EL GATO HENRY CONOCE AL CURIOSO IMPERTINENTE

foto gato

Tenemos un gatito desde hace apenas una semana. La otra tarde, pasábamos por la casa que está al borde de la curva, de camino a Barriopalacio. Fue Aquilino el que nos lo ofreció, y cuando nos quisimos dar cuenta, León le había puesto el nombre de Henry, y su hermano mayor asintió entusiasmado. Ya éramos cinco en casa. Imaginé de inmediato lo placentero que sería disponer de un tiempo largo y pausado para observar a este animal, y verlo crecer; pero poco después, me puse a buscar información sobre gatos. Lo tenía delante de mí, enfocándome; si hubiera querido saber solamente de Henry, hubiese bastado con devolverle la mirada, y no quitarle los ojos de encima.
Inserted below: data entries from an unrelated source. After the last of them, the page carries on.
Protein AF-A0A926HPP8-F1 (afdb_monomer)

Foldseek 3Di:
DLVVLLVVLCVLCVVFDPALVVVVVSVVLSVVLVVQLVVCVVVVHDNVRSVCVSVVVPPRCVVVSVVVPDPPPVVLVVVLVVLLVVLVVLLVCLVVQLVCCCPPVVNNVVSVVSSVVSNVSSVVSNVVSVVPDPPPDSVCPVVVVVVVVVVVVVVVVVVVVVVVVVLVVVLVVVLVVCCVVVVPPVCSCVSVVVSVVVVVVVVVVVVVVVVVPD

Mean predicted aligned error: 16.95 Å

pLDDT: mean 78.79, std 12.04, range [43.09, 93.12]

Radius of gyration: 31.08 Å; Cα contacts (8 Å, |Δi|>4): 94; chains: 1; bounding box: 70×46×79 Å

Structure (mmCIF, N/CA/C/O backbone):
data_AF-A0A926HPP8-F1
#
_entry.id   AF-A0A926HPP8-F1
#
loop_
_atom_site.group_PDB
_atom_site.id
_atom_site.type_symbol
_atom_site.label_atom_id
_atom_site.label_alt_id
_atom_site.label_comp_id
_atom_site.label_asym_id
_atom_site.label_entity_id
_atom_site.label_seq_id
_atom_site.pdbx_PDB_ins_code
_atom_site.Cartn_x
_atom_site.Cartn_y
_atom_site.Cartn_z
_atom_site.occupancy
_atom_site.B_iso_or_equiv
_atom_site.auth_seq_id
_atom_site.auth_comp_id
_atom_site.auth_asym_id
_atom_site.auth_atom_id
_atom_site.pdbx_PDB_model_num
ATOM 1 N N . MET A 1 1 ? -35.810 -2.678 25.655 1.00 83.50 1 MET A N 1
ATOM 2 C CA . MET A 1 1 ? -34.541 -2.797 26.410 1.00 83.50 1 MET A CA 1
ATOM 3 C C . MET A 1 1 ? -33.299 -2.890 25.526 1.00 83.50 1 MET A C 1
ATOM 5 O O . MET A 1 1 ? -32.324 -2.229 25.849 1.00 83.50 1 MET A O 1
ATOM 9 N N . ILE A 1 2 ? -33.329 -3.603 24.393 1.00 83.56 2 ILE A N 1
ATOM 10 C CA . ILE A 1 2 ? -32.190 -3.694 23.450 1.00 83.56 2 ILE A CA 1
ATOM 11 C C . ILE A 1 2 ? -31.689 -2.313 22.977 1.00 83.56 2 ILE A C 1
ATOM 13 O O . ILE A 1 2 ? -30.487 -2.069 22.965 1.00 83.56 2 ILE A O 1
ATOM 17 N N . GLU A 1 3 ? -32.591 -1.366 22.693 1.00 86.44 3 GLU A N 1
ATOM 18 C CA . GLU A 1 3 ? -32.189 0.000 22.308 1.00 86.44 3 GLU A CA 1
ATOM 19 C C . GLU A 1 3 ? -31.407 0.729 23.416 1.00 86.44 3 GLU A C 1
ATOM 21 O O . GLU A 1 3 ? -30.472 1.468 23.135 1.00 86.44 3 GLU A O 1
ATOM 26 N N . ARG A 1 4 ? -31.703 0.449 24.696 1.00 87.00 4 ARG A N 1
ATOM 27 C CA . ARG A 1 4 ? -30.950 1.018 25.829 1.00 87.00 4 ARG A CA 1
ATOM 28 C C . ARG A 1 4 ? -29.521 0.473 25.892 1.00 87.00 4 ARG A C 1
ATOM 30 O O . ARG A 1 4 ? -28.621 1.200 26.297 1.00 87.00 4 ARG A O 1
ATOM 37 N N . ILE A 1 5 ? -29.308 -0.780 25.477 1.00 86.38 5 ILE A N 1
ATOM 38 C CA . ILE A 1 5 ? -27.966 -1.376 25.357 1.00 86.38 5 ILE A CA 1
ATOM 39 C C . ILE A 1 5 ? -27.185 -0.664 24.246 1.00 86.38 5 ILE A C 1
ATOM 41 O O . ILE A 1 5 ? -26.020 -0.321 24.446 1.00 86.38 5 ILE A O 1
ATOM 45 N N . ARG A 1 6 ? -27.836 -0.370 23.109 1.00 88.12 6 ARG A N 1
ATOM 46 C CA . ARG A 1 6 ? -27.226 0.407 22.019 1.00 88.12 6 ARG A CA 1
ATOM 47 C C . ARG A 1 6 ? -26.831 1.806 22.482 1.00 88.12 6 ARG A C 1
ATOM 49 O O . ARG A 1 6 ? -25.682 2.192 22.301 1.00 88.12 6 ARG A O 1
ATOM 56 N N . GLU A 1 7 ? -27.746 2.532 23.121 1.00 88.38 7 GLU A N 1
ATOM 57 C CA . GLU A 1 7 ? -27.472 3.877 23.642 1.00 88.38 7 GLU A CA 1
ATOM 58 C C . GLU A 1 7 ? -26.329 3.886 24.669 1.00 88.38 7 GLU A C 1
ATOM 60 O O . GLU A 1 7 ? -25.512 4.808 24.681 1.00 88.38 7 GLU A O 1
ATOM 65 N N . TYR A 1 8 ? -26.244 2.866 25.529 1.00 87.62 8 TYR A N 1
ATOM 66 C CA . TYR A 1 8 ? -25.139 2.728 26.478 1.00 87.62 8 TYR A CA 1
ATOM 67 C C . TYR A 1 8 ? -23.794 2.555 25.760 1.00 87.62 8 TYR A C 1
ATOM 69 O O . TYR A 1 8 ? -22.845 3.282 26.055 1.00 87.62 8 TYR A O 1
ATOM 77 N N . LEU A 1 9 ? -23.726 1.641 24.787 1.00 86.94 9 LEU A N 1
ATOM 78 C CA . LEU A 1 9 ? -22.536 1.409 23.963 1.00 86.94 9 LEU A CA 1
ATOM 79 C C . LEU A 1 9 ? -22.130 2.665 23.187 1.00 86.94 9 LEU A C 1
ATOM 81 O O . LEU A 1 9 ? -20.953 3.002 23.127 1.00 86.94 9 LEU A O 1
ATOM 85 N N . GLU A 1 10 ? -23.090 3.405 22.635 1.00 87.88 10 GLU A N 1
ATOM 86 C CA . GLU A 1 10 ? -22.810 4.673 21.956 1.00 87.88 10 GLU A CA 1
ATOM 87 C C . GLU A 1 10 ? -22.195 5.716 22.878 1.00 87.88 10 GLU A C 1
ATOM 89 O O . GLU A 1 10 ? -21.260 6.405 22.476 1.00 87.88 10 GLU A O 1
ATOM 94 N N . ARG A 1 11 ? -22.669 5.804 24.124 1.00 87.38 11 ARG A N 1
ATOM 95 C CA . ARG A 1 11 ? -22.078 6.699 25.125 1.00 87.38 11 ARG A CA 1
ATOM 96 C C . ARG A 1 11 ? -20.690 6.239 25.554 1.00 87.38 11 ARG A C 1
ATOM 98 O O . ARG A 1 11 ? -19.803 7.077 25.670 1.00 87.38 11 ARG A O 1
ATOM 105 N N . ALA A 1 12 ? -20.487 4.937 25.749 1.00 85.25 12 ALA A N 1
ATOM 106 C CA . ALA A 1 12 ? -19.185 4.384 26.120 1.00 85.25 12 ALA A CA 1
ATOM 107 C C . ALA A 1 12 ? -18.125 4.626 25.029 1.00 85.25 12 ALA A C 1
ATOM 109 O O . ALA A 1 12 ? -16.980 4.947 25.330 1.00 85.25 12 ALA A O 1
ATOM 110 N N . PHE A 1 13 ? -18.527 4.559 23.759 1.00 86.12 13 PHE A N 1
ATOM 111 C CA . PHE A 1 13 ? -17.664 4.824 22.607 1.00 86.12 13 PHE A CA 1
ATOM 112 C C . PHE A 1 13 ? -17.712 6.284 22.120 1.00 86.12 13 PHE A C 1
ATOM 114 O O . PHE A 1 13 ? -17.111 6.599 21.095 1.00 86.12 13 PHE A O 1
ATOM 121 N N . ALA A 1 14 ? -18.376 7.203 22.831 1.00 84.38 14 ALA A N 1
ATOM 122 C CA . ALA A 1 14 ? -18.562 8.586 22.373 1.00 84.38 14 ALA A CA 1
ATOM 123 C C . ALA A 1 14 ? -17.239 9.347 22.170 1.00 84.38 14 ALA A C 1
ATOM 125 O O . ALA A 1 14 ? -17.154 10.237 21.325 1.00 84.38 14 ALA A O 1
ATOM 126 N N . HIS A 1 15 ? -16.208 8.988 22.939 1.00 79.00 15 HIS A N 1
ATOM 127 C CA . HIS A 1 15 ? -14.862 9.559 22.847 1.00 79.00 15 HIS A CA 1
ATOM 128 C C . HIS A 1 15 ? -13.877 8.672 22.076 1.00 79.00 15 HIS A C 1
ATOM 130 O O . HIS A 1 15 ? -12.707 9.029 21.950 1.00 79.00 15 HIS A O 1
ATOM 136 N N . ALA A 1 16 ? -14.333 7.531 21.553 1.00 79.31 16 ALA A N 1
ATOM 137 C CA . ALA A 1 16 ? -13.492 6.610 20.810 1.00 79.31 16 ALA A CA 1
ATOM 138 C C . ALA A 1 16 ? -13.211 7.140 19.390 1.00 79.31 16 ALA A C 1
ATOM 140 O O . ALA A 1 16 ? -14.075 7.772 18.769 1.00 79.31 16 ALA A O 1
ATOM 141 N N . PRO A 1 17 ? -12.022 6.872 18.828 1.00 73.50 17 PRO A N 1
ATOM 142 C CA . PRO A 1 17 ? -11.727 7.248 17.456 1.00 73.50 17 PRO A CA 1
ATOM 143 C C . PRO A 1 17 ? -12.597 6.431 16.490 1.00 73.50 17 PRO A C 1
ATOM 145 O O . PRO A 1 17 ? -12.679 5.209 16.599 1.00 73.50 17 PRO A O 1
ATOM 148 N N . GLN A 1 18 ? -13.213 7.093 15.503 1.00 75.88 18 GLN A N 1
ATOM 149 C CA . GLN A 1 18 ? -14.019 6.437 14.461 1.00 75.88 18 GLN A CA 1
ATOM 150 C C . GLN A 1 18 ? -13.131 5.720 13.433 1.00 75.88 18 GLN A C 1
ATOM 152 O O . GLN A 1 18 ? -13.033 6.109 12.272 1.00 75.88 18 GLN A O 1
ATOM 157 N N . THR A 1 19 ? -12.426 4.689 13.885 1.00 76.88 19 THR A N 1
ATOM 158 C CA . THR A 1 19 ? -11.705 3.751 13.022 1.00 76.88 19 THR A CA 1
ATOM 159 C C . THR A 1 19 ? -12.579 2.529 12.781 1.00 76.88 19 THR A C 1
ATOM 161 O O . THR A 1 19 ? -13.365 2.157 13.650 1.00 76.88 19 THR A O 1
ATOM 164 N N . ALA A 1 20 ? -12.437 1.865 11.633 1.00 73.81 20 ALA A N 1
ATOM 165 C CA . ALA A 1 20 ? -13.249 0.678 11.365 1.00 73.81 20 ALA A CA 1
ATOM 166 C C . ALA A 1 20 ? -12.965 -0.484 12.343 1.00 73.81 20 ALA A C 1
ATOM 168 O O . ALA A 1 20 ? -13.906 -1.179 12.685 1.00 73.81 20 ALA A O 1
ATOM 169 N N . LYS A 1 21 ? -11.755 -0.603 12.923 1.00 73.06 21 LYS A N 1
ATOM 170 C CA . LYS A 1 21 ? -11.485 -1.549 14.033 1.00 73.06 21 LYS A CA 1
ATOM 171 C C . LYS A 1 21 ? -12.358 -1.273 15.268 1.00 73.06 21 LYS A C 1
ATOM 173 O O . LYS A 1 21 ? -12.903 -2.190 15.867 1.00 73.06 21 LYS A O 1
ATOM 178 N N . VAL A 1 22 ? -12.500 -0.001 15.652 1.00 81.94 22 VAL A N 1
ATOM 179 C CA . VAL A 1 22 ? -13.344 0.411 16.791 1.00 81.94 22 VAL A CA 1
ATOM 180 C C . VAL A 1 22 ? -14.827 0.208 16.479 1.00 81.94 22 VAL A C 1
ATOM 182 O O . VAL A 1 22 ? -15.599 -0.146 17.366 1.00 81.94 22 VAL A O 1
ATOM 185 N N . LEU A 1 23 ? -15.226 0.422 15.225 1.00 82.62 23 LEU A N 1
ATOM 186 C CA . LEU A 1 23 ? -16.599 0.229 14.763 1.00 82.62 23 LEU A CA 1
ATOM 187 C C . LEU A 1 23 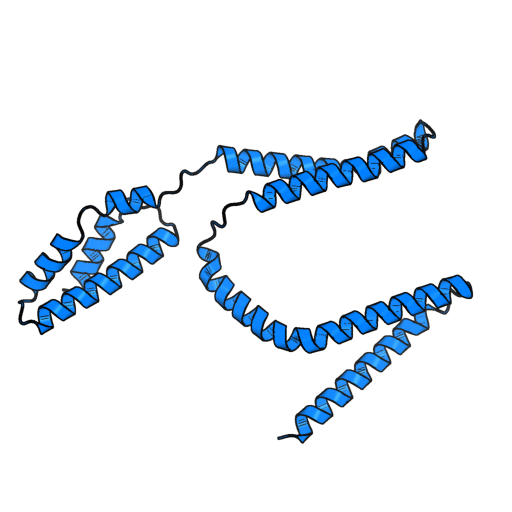? -16.982 -1.258 14.732 1.00 82.62 23 LEU A C 1
ATOM 189 O O . LEU A 1 23 ? -18.041 -1.615 15.235 1.00 82.62 23 LEU A O 1
ATOM 193 N N . GLU A 1 24 ? -16.088 -2.111 14.232 1.00 82.25 24 GLU A N 1
ATOM 194 C CA . GLU A 1 24 ? -16.220 -3.571 14.243 1.00 82.25 24 GLU A CA 1
ATOM 195 C C . GLU A 1 24 ? -16.307 -4.101 15.676 1.00 82.25 24 GLU A C 1
ATOM 197 O O . GLU A 1 24 ? -17.251 -4.815 16.002 1.00 82.25 24 GLU A O 1
ATOM 202 N N . LEU A 1 25 ? -15.417 -3.656 16.575 1.00 84.12 25 LEU A N 1
ATOM 203 C CA . LEU A 1 25 ? -15.509 -4.025 17.988 1.00 84.12 25 LEU A CA 1
ATOM 204 C C . LEU A 1 25 ? -16.840 -3.570 18.605 1.00 84.12 25 LEU A C 1
ATOM 206 O O . LEU A 1 25 ? -17.443 -4.304 19.383 1.00 84.12 25 LEU A O 1
ATOM 210 N N . LYS A 1 26 ? -17.312 -2.359 18.285 1.00 85.81 26 LYS A N 1
ATOM 211 C CA . LYS A 1 26 ? -18.603 -1.861 18.780 1.00 85.81 26 LYS A CA 1
ATOM 212 C C . LYS A 1 26 ? -19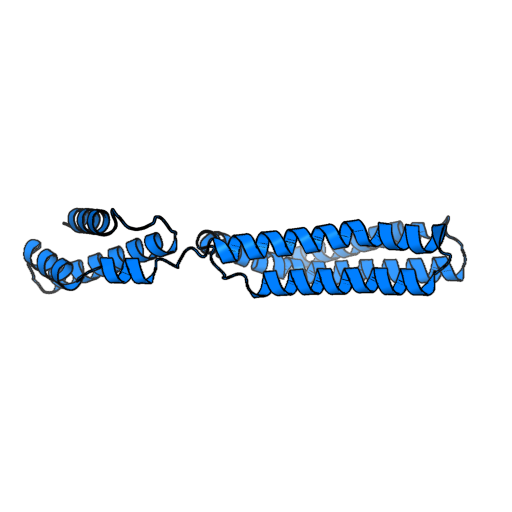.751 -2.768 18.322 1.00 85.81 26 LYS A C 1
ATOM 214 O O . LYS A 1 26 ? -20.640 -3.048 19.124 1.00 85.81 26 LYS A O 1
ATOM 219 N N . GLU A 1 27 ? -19.743 -3.215 17.068 1.00 86.69 27 GLU A N 1
ATOM 220 C CA . GLU A 1 27 ? -20.751 -4.135 16.528 1.00 86.69 27 GLU A CA 1
ATOM 221 C C . GLU A 1 27 ? -20.653 -5.533 17.154 1.00 86.69 27 GLU A C 1
ATOM 223 O O . GLU A 1 27 ? -21.674 -6.077 17.579 1.00 86.69 27 GLU A O 1
ATOM 228 N N . GLU A 1 28 ? -19.444 -6.078 17.295 1.00 86.06 28 GLU A N 1
ATOM 229 C CA . GLU A 1 28 ? -19.195 -7.381 17.920 1.00 86.06 28 GLU A CA 1
ATOM 230 C C . GLU A 1 28 ? -19.609 -7.386 19.399 1.00 86.06 28 GLU A C 1
ATOM 232 O O . GLU A 1 28 ? -20.315 -8.287 19.860 1.00 86.06 28 GLU A O 1
ATOM 237 N N . LEU A 1 29 ? -19.229 -6.350 20.153 1.00 87.56 29 LEU A N 1
ATOM 238 C CA . LEU A 1 29 ? -19.653 -6.180 21.541 1.00 87.56 29 LEU A CA 1
ATOM 239 C C . LEU A 1 29 ? -21.167 -6.021 21.637 1.00 87.56 29 LEU A C 1
ATOM 241 O O . LEU A 1 29 ? -21.780 -6.610 22.522 1.00 87.56 29 LEU A O 1
ATOM 245 N N . PHE A 1 30 ? -21.787 -5.257 20.736 1.00 89.88 30 PHE A N 1
ATOM 246 C CA . PHE A 1 30 ? -23.238 -5.106 20.728 1.00 89.88 30 PHE A CA 1
ATOM 247 C C . PHE A 1 30 ? -23.943 -6.450 20.525 1.00 89.88 30 PHE A C 1
ATOM 249 O O . PHE A 1 30 ? -24.835 -6.775 21.307 1.00 89.88 30 PHE A O 1
ATOM 256 N N . ALA A 1 31 ? -23.520 -7.242 19.535 1.00 89.19 31 ALA A N 1
ATOM 257 C CA . ALA A 1 31 ? -24.075 -8.571 19.285 1.00 89.19 31 ALA A CA 1
ATOM 258 C C . ALA A 1 31 ? -23.922 -9.483 20.514 1.00 89.19 31 ALA A C 1
ATOM 260 O O . ALA A 1 31 ? -24.917 -9.986 21.032 1.00 89.19 31 ALA A O 1
ATOM 261 N N . ASN A 1 32 ? -22.709 -9.577 21.068 1.00 89.56 32 ASN A N 1
ATO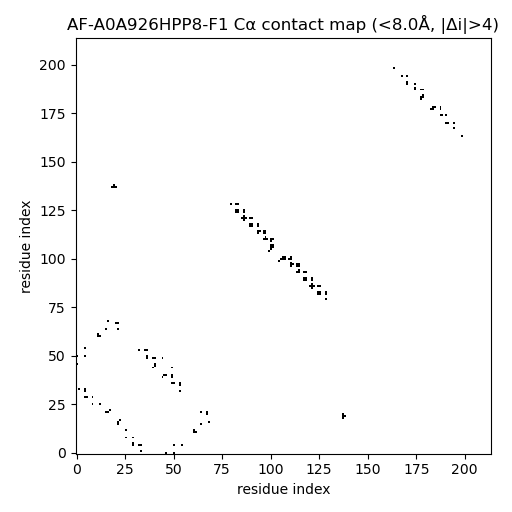M 262 C CA . ASN A 1 32 ? -22.431 -10.389 22.257 1.00 89.56 32 ASN A CA 1
ATOM 263 C C . ASN A 1 32 ? -23.273 -9.978 23.480 1.00 89.56 32 ASN A C 1
ATOM 265 O O . ASN A 1 32 ? -23.703 -10.825 24.266 1.00 89.56 32 ASN A O 1
ATOM 269 N N . LEU A 1 33 ? -23.512 -8.678 23.674 1.00 89.25 33 LEU A N 1
ATOM 270 C CA . LEU A 1 33 ? -24.322 -8.183 24.790 1.00 89.25 33 LEU A CA 1
ATOM 271 C C . LEU A 1 33 ? -25.814 -8.444 24.590 1.00 89.25 33 LEU A C 1
ATOM 273 O O . LEU A 1 33 ? -26.512 -8.709 25.570 1.00 89.25 33 LEU A O 1
ATOM 277 N N . VAL A 1 34 ? -26.301 -8.384 23.350 1.00 91.00 34 VAL A N 1
ATOM 278 C CA . VAL A 1 34 ? -27.686 -8.738 23.016 1.00 91.00 34 VAL A CA 1
ATOM 279 C C . VAL A 1 34 ? -27.929 -10.229 23.241 1.00 91.00 34 VAL A C 1
ATOM 281 O O . VAL A 1 34 ? -28.920 -10.572 23.888 1.00 91.00 34 VAL A O 1
ATOM 284 N N . ASP A 1 35 ? -26.999 -11.085 22.818 1.00 92.56 35 ASP A N 1
ATOM 285 C CA . ASP A 1 35 ? -27.086 -12.534 23.027 1.00 92.56 35 ASP A CA 1
ATOM 286 C C . ASP A 1 35 ? -27.103 -12.863 24.528 1.00 92.56 35 ASP A C 1
ATOM 288 O O . ASP A 1 35 ? -28.013 -13.526 25.030 1.00 92.56 35 ASP A O 1
ATOM 292 N N . LYS A 1 36 ? -26.173 -12.283 25.299 1.00 89.50 36 LYS A N 1
ATOM 293 C CA . LYS A 1 36 ? -26.116 -12.471 26.758 1.00 89.50 36 LYS A CA 1
ATOM 294 C C . LYS A 1 36 ? -27.359 -11.934 27.475 1.00 89.50 36 LYS A C 1
ATOM 296 O O . LYS A 1 36 ? -27.776 -12.489 28.493 1.00 89.50 36 LYS A O 1
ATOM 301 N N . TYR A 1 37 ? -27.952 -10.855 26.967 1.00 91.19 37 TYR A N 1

Pero supongo que me supo a poco, y en cuanto me pude apartar, opté por acercarme a él a través de testimonios de unos y de otros sobre su especie; volcarme y revolcarme en lo que se ha dicho sobre los gatos, y la relación entre estos y las personas. A lo que parece, al contrario que Tomás el apóstol, no confío exclusivamente en mis ojos, lo que no deja de ser bastante corriente. En realidad, ¿Por qué habría de existir conflicto entre la pura observación y el divagar sobre el ser amado, en cualquiera de sus formas? Respecto a divagar, esto es lo que hacemos cuando leemos, vemos películas, o atendemos historias sobre terceras personas; en cualquier caso, quedó claro que no me ceñiría a mirar a Henry; tomaría atajos; de esa forma, tal vez ganase tiempo, entreteniéndome, distrayéndome; rompiendo el hechizo que me mantuvo encadenado aquellas primeras noches mientras nos mirábamos a tiempo completo. Así que leo aquí y allá en algún blog de gatos. Le doy la espalda mientras escribo estas notas.
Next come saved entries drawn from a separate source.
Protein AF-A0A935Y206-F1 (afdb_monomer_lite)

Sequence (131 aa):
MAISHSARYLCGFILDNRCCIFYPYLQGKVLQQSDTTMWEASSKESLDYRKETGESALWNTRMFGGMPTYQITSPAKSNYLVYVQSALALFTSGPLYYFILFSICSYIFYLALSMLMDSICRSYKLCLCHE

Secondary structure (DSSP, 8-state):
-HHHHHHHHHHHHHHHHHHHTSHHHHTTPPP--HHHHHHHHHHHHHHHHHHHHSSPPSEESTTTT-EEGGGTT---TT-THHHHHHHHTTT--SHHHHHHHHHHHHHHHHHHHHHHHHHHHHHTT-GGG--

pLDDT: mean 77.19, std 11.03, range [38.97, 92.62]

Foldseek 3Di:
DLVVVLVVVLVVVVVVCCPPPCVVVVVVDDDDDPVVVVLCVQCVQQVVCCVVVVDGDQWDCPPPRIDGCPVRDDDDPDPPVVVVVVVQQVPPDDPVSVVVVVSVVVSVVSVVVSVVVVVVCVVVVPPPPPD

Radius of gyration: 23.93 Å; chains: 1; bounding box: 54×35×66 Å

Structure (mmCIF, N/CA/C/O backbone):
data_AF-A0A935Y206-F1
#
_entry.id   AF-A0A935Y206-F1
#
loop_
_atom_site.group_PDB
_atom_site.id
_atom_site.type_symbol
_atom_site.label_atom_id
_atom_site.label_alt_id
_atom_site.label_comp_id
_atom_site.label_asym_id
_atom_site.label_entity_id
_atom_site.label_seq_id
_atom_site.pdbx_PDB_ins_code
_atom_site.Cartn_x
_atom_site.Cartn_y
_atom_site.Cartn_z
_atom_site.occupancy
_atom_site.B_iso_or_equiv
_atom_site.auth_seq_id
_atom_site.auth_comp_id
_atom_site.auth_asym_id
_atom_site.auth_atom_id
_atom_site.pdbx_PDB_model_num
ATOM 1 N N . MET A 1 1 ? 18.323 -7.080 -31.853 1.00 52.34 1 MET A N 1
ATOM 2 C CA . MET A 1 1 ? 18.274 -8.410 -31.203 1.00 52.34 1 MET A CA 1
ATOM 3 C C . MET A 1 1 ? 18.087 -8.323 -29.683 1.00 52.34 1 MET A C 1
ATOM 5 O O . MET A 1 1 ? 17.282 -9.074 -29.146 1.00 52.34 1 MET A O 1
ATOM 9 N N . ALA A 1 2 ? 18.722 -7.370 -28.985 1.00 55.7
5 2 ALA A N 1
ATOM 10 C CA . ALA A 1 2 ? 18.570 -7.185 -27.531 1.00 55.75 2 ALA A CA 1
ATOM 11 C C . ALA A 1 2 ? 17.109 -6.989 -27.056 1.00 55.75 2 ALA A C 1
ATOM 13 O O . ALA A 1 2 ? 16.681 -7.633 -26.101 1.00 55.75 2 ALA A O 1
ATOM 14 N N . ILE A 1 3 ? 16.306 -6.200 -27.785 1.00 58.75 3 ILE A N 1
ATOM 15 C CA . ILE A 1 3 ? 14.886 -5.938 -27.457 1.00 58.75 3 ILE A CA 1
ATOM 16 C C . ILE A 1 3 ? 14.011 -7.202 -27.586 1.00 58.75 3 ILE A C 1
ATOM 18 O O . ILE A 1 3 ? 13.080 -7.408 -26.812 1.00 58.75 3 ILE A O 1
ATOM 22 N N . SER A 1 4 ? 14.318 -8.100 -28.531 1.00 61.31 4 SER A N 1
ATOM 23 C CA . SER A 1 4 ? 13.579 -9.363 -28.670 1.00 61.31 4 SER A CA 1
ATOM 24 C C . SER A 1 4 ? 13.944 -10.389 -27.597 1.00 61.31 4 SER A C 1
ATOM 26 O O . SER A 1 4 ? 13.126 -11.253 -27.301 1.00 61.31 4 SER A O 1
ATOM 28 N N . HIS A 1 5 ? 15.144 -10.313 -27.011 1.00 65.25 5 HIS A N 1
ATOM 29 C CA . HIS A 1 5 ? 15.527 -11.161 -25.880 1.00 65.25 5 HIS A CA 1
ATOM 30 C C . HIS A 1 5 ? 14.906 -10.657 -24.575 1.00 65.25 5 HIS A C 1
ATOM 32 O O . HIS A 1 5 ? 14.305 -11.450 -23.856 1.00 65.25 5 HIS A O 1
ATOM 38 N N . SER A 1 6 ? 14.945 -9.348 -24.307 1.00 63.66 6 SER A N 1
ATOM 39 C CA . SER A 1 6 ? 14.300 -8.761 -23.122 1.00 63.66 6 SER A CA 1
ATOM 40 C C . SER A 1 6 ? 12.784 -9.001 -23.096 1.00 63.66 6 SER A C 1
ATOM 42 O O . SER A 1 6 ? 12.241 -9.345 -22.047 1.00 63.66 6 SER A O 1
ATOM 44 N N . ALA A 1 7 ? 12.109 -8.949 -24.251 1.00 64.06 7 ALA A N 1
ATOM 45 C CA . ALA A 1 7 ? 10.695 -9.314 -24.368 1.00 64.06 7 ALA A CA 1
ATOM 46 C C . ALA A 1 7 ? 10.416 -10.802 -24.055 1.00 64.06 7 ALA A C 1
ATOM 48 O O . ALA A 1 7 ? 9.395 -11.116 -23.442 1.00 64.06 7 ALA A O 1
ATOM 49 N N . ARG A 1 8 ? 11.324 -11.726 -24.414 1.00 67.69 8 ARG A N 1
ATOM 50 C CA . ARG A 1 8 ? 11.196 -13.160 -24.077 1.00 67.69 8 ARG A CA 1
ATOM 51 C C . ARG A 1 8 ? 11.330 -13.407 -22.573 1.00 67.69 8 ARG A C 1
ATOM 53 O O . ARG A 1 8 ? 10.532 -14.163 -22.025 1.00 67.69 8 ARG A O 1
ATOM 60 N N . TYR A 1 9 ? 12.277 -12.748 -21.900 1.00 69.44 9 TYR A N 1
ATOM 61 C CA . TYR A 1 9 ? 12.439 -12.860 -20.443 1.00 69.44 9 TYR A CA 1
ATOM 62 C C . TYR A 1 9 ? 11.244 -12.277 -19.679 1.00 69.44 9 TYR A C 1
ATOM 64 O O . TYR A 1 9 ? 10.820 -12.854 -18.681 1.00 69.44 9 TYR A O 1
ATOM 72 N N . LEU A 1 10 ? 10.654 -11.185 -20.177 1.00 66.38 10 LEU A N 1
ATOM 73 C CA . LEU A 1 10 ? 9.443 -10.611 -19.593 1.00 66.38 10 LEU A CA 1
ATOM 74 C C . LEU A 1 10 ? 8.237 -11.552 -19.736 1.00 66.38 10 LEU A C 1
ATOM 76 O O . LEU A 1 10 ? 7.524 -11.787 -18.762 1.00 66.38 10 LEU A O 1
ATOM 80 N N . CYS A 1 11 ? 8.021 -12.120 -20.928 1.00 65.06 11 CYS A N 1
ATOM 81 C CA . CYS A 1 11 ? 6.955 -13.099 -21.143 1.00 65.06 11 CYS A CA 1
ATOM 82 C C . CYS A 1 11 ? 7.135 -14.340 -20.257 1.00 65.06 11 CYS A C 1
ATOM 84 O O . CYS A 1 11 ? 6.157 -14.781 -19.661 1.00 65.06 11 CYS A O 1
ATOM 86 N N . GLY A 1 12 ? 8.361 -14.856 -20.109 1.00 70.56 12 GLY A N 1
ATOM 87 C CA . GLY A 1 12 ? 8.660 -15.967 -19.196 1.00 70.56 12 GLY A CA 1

Ayer fuimos a desparasitarlo. En su primera visita a la veterinaria disparé a quemarropa: «¿Se puede besar a un gato en los bigotes? Lo digo sobre todo por los niños». En aquella consulta, teníamos puesta la mascarilla. Yo me sentía en desventaja, pues para enterarme de cualquier cosa, tengo por costumbre mirar al morro de las personas, al hocico. Es lo que mejor conozco, se me da bien. Para mí, los ojos solo son un complemento inquietante, más o menos oscuro. En fin, con esto de las mascarillas, tendré que volver a empezar. Por fortuna, era una veterinaria expresiva. Los ojos le hacían chiribitas, mientras nos contaba que tenía uno en casa, y que había que besarlo, «nada que temer, siempre que esté vacunado y sea un gato doméstico». Sus ojos castaños acompañando una voz cálida y amable que chocaba con la mascarilla; me fijé en cómo su aliento inflaba y desinflaba, y formaba un dibujo nuevo, indescifrable; aun así, yo trataba de desentrañar, de hallar indicios, e interpretar el abultamiento de una tela que se alternaba con la flacidez, al ritmo de su respiración. Me divirtió completar esos ojos pizpiretos con una boca de mi invención. Ya se sabe el juego que da la veladura, lo insinuado. Juraría que tenía una cara bien simpática.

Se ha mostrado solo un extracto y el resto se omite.